12 seconds faster? One word: dopamine.

On top of that one of my coworkers pointed out that we get most of the benefit still when doing an optimized build of just sqlx-macros a la

[profile.dev.package.sqlx-macros]
opt-level = 3

Pulchritudinous parsing

Bless you

Oh, I didn’t sneeze. It actually means beautiful

Huh. Pretty ugly looking word for beautiful

So we’re done, right? Ship it, and all that? No. We may have put a nice band-aid on things, but I’m not going to call it good here. Let’s fix-up sqlx, so that everyone can benefit from faster builds. Poking around the source for a bit we find DynQueryData::from_data_file() (edited for brevity).

// from sqlx-macros/src/query/data.rs

#[derive(serde::Deserialize)]
pub struct DynQueryData {
    #[serde(skip)]
    pub db_name: String,
    pub query: String,
    pub describe: serde_json::Value,
    #[serde(skip)]
    pub hash: String,
}

impl DynQueryData {
    /// Find and deserialize the data table for this query from a shared
    /// `sqlx-data.json` file. The expected structure is a JSON map keyed by
    /// the SHA-256 hash of queries in hex.
    pub fn from_data_file(path: &Path, query: &str) -> crate::Result<Self> {
        let this = serde_json::Deserializer::from_reader(BufReader::new(
            File::open(path).map_err(...)?
        ))
        .deserialize_map(DataFileVisitor {
            query,
            hash: hash_string(query),
        })?;

        // ...

        Ok(this)
    }
}

// lazily deserializes only the `QueryData` for the query we're looking for
struct DataFileVisitor<'a> {
    query: &'a str,
    hash: String,
}

impl<'de> Visitor<'de> for DataFileVisitor<'_> {
    type Value = DynQueryData;

    fn expecting(...) -> fmt::Result { ... }

    fn visit_map<A>(
        self,
        mut map: A
    ) -> Result<Self::Value, <A as MapAccess<'de>>::Error>
    where
        A: MapAccess<'de>,
    {
        let mut db_name: Option<String> = None;

        let query_data = loop {
            // -- 8< -- Get db name and query info then break -- 8< --
        };

        // Serde expects us to consume the whole map; fortunately they've got a
        // convenient type to let us do just that
        while let Some(_) = map.next_entry::<IgnoredAny, IgnoredAny>()? {}

        Ok(query_data)
    }
}

It’s a decent chunk of code, but we can see that they do, in fact, deserialize the whole file for each query. They’re smart about it and tell serde to ignore most of the values, but serde_json still has to parse the full thing to ensure it’s valid JSON.
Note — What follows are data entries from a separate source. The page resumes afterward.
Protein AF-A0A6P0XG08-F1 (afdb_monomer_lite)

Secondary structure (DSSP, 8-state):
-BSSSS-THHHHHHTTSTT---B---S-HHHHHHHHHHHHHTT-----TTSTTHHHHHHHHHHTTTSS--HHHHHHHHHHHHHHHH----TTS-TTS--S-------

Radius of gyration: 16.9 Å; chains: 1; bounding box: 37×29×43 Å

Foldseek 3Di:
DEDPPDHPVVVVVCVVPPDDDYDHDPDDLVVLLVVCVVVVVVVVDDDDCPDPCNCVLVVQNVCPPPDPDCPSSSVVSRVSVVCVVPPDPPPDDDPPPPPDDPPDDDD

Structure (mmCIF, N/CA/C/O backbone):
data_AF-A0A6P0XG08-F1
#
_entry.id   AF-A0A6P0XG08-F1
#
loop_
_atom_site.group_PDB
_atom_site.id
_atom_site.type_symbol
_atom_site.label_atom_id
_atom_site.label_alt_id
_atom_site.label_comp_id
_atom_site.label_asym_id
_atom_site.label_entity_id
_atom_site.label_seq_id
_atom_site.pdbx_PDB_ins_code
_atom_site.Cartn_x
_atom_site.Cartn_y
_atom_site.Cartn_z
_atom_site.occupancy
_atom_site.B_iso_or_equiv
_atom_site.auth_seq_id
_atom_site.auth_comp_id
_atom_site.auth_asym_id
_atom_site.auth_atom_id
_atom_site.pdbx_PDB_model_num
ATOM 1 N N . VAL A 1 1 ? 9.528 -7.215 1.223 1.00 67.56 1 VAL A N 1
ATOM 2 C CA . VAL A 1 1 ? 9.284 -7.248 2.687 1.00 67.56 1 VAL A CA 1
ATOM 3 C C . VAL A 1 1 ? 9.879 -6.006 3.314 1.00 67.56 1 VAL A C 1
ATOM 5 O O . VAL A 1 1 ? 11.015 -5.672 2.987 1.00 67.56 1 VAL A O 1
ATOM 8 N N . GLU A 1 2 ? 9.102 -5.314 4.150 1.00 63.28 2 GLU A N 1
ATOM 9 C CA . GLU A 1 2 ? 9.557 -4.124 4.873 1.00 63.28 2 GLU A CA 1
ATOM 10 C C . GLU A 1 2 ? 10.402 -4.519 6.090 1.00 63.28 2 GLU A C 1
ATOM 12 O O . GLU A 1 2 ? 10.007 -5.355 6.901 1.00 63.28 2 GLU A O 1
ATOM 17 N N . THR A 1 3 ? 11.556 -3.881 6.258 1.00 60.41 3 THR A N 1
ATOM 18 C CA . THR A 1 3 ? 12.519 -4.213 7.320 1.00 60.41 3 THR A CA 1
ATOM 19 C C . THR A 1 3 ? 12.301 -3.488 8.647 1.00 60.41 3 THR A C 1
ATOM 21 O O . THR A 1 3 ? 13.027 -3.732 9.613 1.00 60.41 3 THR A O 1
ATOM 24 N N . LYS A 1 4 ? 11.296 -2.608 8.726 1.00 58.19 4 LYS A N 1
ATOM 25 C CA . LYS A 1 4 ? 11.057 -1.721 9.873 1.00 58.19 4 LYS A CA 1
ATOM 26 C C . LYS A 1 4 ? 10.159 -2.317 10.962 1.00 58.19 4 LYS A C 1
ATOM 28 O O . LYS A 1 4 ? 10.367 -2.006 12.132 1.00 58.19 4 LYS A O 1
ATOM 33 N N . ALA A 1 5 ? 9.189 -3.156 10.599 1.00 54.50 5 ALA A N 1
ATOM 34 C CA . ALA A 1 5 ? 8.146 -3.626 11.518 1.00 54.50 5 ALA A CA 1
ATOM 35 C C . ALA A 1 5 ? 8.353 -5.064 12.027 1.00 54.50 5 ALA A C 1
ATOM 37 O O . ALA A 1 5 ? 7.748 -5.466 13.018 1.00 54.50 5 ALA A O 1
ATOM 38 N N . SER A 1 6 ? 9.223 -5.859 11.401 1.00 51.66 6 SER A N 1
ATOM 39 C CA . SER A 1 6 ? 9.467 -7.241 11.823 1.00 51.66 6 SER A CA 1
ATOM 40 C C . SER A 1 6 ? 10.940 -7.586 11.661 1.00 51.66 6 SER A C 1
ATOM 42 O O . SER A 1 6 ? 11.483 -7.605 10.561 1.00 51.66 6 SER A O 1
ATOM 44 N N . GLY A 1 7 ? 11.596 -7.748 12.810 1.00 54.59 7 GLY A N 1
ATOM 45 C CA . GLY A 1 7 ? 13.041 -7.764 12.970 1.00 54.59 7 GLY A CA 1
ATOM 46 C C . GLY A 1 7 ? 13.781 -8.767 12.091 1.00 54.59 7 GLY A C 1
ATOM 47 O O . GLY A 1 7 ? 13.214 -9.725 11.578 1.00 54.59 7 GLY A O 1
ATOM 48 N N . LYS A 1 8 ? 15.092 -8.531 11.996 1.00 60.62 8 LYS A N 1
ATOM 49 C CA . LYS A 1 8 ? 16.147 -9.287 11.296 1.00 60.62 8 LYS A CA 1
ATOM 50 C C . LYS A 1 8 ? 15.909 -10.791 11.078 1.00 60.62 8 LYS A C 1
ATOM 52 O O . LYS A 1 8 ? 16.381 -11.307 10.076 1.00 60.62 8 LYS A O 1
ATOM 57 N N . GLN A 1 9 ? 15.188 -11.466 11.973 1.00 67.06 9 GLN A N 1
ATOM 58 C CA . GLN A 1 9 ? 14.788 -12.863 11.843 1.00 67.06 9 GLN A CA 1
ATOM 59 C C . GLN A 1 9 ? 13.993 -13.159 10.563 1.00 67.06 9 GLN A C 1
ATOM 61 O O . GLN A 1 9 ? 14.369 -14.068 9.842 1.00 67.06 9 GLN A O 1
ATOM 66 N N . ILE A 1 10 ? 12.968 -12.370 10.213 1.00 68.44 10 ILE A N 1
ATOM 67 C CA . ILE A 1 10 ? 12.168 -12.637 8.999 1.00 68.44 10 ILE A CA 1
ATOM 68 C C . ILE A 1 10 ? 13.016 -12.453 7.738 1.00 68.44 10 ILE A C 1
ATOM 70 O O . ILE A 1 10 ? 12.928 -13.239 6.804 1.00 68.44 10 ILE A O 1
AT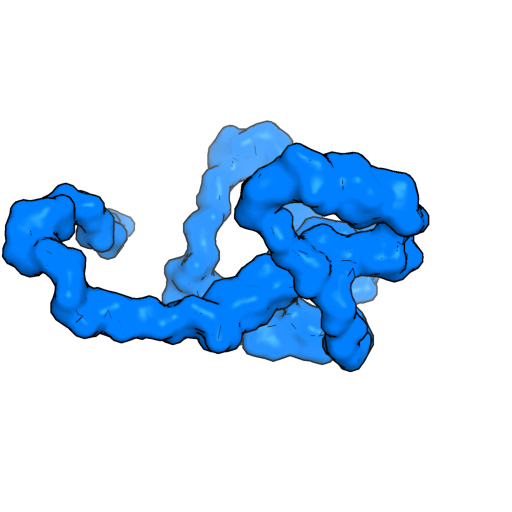OM 74 N N . VAL A 1 11 ? 13.881 -11.439 7.720 1.00 70.50 11 VAL A N 1
ATOM 75 C CA . VAL A 1 11 ? 14.820 -11.208 6.612 1.00 70.50 11 VAL A CA 1
ATOM 76 C C . VAL A 1 11 ? 15.822 -12.358 6.502 1.00 70.50 11 VAL A C 1
ATOM 78 O O . VAL A 1 11 ? 16.134 -12.804 5.402 1.00 70.50 11 VAL A O 1
ATOM 81 N N . GLN A 1 12 ? 16.304 -12.869 7.635 1.00 70.06 12 GLN A N 1
ATOM 82 C CA . GLN A 1 12 ? 17.220 -14.003 7.670 1.00 70.06 12 GLN A CA 1
ATOM 83 C C . GLN A 1 12 ? 16.537 -15.299 7.209 1.00 70.06 12 GLN A C 1
ATOM 85 O O . GLN A 1 12 ? 17.123 -16.034 6.419 1.00 70.06 12 GLN A O 1
ATOM 90 N N . ASP A 1 13 ? 15.294 -15.543 7.613 1.00 76.06 13 ASP A N 1
ATOM 91 C CA . ASP A 1 13 ? 14.515 -16.702 7.172 1.00 76.06 13 ASP A CA 1
ATOM 92 C C . ASP A 1 13 ? 14.192 -16.614 5.668 1.00 76.06 13 ASP A C 1
ATOM 94 O O . ASP A 1 13 ? 14.345 -17.589 4.934 1.00 76.06 13 ASP A O 1
ATOM 98 N N . LEU A 1 14 ? 13.837 -15.424 5.170 1.00 70.62 14 LEU A N 1
ATOM 99 C CA . LEU A 1 14 ? 13.598 -15.183 3.744 1.00 70.62 14 LEU A CA 1
ATOM 100 C C . LEU A 1 14 ? 14.877 -15.267 2.912 1.00 70.62 14 LEU A C 1
ATOM 102 O O . LEU A 1 14 ? 14.810 -15.700 1.768 1.00 70.62 14 LEU A O 1
ATOM 106 N N . SER A 1 15 ? 16.046 -14.949 3.482 1.00 67.81 15 SER A N 1
ATOM 107 C CA . SER A 1 15 ? 17.338 -15.123 2.803 1.00 67.81 15 SER A CA 1
ATOM 108 C C . SER A 1 15 ? 17.629 -16.575 2.412 1.00 67.81 15 SER A C 1
ATOM 110 O O . SER A 1 15 ? 18.430 -16.815 1.510 1.00 67.81 15 SER A O 1
ATOM 112 N N . MET A 1 16 ? 16.946 -17.537 3.042 1.00 73.44 16 MET A N 1
ATOM 113 C CA . MET A 1 16 ? 17.026 -18.960 2.705 1.00 73.44 16 MET A CA 1
ATOM 114 C C . MET A 1 16 ? 16.129 -19.360 1.519 1.00 73.44 16 MET A C 1
ATOM 116 O O . MET A 1 16 ? 16.211 -20.496 1.055 1.00 73.44 16 MET A O 1
ATOM 120 N N . ILE A 1 17 ? 15.281 -18.454 1.023 1.00 76.06 17 ILE A N 1
ATOM 121 C CA . ILE A 1 17 ? 14.332 -18.671 -0.076 1.00 76.06 17 ILE A CA 1
ATOM 122 C C . ILE A 1 17 ? 14.767 -17.808 -1.273 1.00 76.06 17 ILE A C 1
ATOM 124 O O . ILE A 1 17 ? 15.189 -16.667 -1.110 1.00 76.06 17 ILE A O 1
ATOM 128 N N . SER A 1 18 ? 14.689 -18.323 -2.501 1.00 70.50 18 SER A N 1
ATOM 129 C CA . SER A 1 18 ? 14.965 -17.523 -3.705 1.00 70.50 18 SER A CA 1
ATOM 130 C C . SER A 1 18 ? 13.817 -16.549 -4.011 1.00 70.50 18 SER A C 1
ATOM 132 O O . SER A 1 18 ? 12.658 -16.889 -3.792 1.00 70.50 18 SER A O 1
ATOM 134 N N . ASN A 1 19 ? 14.122 -15.396 -4.619 1.00 74.69 19 ASN A N 1
ATOM 135 C CA . ASN A 1 19 ? 13.151 -14.421 -5.157 1.00 74.69 19 ASN A CA 1
ATOM 136 C C . ASN A 1 19 ? 12.366 -13.590 -4.124 1.00 74.69 19 ASN A C 1
ATOM 138 O O . ASN A 1 19 ? 11.225 -13.205 -4.374 1.00 74.69 19 ASN A O 1
ATOM 142 N N . TRP A 1 20 ? 12.969 -13.262 -2.982 1.00 77.81 20 TRP A N 1
ATOM 143 C CA . TRP A 1 20 ? 12.447 -12.210 -2.106 1.00 77.81 20 TRP A CA 1
ATOM 144 C C . TRP A 1 20 ? 13.158 -10.882 -2.379 1.00 77.81 20 TRP A C 1
ATOM 146 O O . TRP A 1 20 ? 14.305 -10.847 -2.826 1.00 77.81 20 TRP A O 1
ATOM 156 N N . ILE A 1 21 ? 12.465 -9.783 -2.090 1.00 76.94 21 ILE A N 1
ATOM 157 C CA . ILE A 1 21 ? 12.981 -8.430 -2.296 1.00 76.94 21 ILE A CA 1
ATOM 158 C C . ILE A 1 21 ? 12.840 -7.646 -1.000 1.00 76.94 21 ILE A C 1
ATOM 160 O O . ILE A 1 21 ? 11.752 -7.550 -0.412 1.00 76.94 21 ILE A O 1
ATOM 164 N N . GLU A 1 22 ? 13.957 -7.086 -0.552 1.00 78.56 22 GLU A N 1
ATOM 165 C CA . GLU A 1 22 ? 13.982 -6.132 0.545 1.00 78.56 22 GLU A CA 1
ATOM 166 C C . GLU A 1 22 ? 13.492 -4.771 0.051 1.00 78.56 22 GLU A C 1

That leaves an easy fix though. The sqlx-data.json file shouldn’t change while we’re compiling, so we can just deserialize the whole thing once upfront and then pass out the data for each query as needed. Something like

static OFFLINE_DATA_CACHE: Lazy<Mutex<BTreeMap<PathBuf, OfflineData>>> =
    Lazy::default();

#[derive(serde::Deserialize)]
struct BaseQuery {
    query: String,
    describe: serde_json::Value,
}

#[derive(serde::Deserialize)]
struct OfflineData {
    db: String,
    #[serde(flatten)]
    hash_to_query: BTreeMap<String, BaseQuery>,
}

impl OfflineData {
    fn get_query_from_hash(&self, hash: &str) -> Option<DynQueryData> {
        self.hash_to_query.get(hash).map(|base_query| DynQueryData {
            db_name: self.db.clone(),
            query: base_query.query.to_owned(),
            describe: base_query.describe.to_owned(),
            hash: hash.to_owned(),
        })
    }
}

#[derive(serde::Deserialize)]
pub struct DynQueryData { ... }

impl DynQueryData {
    pub fn from_data_file(path: &Path, query: &str) -> crate::Result<Self> {
        let query_data = {
            let mut cache = OFFLINE_DATA_CACHE
                .lock()
                .unwrap_or_else(/* reset the cache */);

            if !cache.contains_key(path) {
                let offline_data_contents = fs::read_to_string(path)
                    .map_err(...)?;
                let offline_data: OfflineData =
                    serde_json::from_str(&offline_data_contents)?;
                let _ = cache.insert(path.to_owned(), offline_data);
            }

            let offline_data = cache
                .get(path)
                .expect("Missing data should have just been added");

            let query_data = offline_data
                .get_query_from_hash(&hash_string(query);
                .ok_or_else(...)?;

            if query != query_data.query {
                return Err(/* hash collision error */);
            }

            query_data
        };

        // ...

        Ok(query_data)
    }
}

As you can see we deserialize all the sqlx-data.json data into an OFFLINE_DATA_CACHE which stores it in a BTreeMap<PathBuf, OfflineData> (A BTreeMap is needed because there can actually be multiple sqlx-data.json files in use, so the path maps to its deserialized data). From there we can just build and return DynQueryDatas from OfflineData on the fly. Not too bad, and we get to scrap all the custom deserializer logic as a bonus.

PR: launchbadge/sqlx#1684

How’s the time looking now?

(Note: Still keeping the build-override from before)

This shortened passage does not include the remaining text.